In October, Chinese President Xi Jinping said a political solution to the standoff between the mainland and the island could not be postponed forever. But Taiwan President Ma Ying-jeou later said he saw no urgency to hold political talks and he wanted to focus on trade.

Taiwan and China are also expected to discuss Taiwan's participation in international bodies and issues on medical care for Taiwan students in China, Wang said last month, though he ruled out talks on "sensitive political issues".

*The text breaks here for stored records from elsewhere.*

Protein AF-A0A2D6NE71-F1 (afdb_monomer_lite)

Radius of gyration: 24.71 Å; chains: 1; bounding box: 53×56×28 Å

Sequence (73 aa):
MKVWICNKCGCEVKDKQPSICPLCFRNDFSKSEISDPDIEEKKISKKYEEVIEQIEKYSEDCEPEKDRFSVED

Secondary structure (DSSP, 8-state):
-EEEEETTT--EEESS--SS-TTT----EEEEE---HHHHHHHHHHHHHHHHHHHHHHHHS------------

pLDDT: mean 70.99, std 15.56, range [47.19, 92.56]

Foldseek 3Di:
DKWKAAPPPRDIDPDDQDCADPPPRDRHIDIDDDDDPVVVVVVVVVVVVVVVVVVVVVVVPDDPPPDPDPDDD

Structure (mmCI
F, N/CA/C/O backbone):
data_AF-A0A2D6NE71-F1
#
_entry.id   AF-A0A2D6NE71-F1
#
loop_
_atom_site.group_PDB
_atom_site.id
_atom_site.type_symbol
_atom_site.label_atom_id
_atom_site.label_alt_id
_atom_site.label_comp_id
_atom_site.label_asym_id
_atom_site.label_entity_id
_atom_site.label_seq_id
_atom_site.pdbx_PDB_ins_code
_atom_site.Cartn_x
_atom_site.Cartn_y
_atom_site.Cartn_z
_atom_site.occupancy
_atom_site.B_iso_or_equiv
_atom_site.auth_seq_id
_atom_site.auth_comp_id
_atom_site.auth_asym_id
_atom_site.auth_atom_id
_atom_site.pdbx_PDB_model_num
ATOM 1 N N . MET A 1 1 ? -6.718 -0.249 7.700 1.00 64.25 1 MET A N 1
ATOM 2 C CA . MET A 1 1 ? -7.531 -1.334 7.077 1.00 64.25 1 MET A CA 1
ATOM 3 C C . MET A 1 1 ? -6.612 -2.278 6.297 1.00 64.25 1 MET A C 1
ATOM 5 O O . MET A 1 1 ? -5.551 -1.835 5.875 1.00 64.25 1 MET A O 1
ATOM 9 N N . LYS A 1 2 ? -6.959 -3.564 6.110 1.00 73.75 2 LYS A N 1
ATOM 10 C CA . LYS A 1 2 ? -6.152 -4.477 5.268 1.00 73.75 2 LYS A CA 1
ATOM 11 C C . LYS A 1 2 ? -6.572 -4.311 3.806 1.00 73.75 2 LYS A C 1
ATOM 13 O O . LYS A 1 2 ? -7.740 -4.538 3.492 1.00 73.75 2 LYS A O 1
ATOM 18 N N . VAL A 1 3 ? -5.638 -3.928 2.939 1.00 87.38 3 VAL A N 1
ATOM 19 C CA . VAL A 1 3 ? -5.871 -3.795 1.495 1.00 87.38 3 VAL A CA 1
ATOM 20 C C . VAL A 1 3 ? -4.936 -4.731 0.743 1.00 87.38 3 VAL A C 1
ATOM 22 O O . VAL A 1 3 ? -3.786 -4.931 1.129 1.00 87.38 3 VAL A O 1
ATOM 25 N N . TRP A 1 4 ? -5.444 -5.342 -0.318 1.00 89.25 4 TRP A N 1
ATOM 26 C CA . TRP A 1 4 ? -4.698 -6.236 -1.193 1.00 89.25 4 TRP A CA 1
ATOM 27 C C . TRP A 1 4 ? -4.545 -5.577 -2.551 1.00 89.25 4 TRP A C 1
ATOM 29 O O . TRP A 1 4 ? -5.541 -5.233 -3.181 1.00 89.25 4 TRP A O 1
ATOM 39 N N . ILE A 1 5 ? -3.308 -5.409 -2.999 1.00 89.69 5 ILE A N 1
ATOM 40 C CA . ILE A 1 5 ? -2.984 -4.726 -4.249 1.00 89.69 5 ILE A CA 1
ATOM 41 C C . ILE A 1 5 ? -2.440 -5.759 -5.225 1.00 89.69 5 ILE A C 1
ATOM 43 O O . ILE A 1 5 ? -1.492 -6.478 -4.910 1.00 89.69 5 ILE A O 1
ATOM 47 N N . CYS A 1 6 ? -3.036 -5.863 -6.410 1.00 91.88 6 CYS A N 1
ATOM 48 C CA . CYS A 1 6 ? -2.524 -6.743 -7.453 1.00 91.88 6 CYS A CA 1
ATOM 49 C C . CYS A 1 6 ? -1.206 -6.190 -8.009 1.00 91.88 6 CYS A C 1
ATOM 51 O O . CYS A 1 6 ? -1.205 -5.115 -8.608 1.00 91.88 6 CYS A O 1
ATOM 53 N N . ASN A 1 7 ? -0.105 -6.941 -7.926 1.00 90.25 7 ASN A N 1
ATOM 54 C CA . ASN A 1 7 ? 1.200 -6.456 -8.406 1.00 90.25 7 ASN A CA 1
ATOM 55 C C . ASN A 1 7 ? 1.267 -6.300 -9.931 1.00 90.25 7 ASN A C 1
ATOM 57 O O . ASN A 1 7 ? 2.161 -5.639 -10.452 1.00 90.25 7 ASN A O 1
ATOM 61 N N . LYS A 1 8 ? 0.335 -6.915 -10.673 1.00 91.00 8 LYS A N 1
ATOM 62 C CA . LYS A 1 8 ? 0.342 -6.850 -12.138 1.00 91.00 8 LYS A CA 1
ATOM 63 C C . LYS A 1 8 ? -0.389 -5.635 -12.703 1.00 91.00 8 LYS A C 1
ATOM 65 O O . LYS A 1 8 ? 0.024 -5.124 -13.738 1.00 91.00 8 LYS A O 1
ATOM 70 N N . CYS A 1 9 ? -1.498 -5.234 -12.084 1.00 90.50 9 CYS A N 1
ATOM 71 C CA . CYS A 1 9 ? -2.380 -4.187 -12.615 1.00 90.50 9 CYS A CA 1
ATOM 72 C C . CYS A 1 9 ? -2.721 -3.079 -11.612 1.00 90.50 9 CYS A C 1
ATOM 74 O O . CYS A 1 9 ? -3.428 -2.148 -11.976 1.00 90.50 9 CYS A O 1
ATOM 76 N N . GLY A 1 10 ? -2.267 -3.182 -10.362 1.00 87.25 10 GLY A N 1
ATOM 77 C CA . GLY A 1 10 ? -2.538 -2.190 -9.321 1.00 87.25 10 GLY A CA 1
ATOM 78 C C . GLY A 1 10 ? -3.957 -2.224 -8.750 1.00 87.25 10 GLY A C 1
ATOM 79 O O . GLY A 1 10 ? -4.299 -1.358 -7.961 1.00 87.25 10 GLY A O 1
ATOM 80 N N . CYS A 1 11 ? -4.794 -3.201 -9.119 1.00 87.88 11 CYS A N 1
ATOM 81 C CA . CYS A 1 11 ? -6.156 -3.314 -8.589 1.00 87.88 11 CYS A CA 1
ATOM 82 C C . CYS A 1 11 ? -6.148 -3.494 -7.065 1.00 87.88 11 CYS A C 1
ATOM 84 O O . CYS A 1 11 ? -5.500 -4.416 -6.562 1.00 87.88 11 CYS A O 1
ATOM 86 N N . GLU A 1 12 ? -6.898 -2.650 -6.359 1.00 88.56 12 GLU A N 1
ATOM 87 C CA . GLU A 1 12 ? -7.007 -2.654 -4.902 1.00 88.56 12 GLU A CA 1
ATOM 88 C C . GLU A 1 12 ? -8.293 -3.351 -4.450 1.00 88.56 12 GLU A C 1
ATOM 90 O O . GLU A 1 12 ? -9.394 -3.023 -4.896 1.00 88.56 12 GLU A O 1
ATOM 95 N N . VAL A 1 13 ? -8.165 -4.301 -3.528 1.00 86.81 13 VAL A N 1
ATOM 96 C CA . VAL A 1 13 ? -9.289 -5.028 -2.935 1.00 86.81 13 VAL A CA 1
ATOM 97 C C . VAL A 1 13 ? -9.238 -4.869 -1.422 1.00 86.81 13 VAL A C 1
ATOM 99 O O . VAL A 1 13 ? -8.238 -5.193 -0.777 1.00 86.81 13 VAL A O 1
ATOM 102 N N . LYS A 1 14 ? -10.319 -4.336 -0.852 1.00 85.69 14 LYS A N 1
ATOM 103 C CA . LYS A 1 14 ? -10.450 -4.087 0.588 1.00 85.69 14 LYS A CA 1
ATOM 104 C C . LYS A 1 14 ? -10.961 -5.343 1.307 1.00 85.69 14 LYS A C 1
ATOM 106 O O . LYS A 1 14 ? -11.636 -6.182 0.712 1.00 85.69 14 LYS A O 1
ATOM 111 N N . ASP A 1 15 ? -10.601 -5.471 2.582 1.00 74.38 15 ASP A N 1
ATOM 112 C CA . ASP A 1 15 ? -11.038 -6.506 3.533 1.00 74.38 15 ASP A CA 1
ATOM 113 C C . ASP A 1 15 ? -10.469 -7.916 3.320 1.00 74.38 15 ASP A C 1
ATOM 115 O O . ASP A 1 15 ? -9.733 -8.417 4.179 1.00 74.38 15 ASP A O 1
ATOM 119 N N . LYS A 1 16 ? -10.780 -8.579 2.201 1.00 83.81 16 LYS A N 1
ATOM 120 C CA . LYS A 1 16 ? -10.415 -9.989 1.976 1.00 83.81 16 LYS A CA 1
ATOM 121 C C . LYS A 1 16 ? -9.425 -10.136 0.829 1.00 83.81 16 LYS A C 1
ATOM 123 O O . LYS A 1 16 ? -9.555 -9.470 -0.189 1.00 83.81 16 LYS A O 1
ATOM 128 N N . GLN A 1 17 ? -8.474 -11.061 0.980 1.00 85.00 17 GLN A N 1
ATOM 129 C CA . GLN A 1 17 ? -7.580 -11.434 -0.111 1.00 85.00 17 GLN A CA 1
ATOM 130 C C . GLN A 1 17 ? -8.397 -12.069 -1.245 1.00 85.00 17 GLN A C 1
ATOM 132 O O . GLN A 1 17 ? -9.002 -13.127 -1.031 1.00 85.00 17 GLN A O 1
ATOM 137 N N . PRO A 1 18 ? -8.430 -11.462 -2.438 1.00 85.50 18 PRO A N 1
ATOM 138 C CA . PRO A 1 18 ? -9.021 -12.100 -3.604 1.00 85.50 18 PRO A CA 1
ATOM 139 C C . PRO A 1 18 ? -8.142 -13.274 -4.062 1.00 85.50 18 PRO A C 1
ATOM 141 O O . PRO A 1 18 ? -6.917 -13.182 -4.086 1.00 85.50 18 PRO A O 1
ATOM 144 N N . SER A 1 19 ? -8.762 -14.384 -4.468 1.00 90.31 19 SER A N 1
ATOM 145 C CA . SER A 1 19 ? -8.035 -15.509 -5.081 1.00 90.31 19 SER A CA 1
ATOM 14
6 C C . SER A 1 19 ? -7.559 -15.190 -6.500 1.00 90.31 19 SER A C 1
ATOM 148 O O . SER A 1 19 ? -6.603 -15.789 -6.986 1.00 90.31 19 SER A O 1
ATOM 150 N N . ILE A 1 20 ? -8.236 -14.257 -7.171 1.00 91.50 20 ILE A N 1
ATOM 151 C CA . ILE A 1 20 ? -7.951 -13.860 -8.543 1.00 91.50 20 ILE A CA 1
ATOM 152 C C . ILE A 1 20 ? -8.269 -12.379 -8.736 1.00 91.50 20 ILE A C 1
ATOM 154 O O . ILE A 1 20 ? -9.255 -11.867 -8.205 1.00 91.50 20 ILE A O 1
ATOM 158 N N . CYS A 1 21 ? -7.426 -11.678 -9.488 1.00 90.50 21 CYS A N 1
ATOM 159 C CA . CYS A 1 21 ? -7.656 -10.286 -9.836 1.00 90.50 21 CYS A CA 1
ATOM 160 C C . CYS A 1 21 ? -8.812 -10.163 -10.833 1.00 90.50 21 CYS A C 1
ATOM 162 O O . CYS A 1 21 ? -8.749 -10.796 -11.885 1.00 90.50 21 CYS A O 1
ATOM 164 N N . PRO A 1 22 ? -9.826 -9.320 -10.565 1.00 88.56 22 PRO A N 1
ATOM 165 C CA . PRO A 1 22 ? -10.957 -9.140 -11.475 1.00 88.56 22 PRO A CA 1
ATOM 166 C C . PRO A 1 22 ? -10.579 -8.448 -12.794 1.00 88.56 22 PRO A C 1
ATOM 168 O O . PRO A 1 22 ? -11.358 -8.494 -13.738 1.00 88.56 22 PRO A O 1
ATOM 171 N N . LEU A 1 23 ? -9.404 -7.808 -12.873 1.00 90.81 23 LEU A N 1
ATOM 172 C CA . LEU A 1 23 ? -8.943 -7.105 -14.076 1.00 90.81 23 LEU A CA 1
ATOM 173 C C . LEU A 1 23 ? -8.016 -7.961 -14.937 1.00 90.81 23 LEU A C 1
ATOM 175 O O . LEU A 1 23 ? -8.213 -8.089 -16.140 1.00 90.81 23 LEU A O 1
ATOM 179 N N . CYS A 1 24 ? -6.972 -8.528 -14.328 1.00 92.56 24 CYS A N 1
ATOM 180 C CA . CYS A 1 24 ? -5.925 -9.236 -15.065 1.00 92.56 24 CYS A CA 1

Nanjing was China's capital during the rule of the Nationalists, until they fled to Taiwan in 1949 upon loosing a civil war with the communists. The city is also the burial place of Sun Yat-Sen, the founder of modern China, who is revered by both mainland China and many in Taiwan.

Since taking office in 2008, Taiwan's Ma has signed a series of landmark trade and economic agreements with China, cementing China's position as Taiwan's largest trading partner.

But booming trade has not brought progress on political reconciliation or reduced military readiness on both sides. Many in democratic Taiwan fear China's designs for their free-wheeling island.

Despite the close economic ties, US-armed and backed Taiwan remains a potential flashpoint and its recovery is a priority for China's ruling Communist Party, which is investing billions to modernise its military.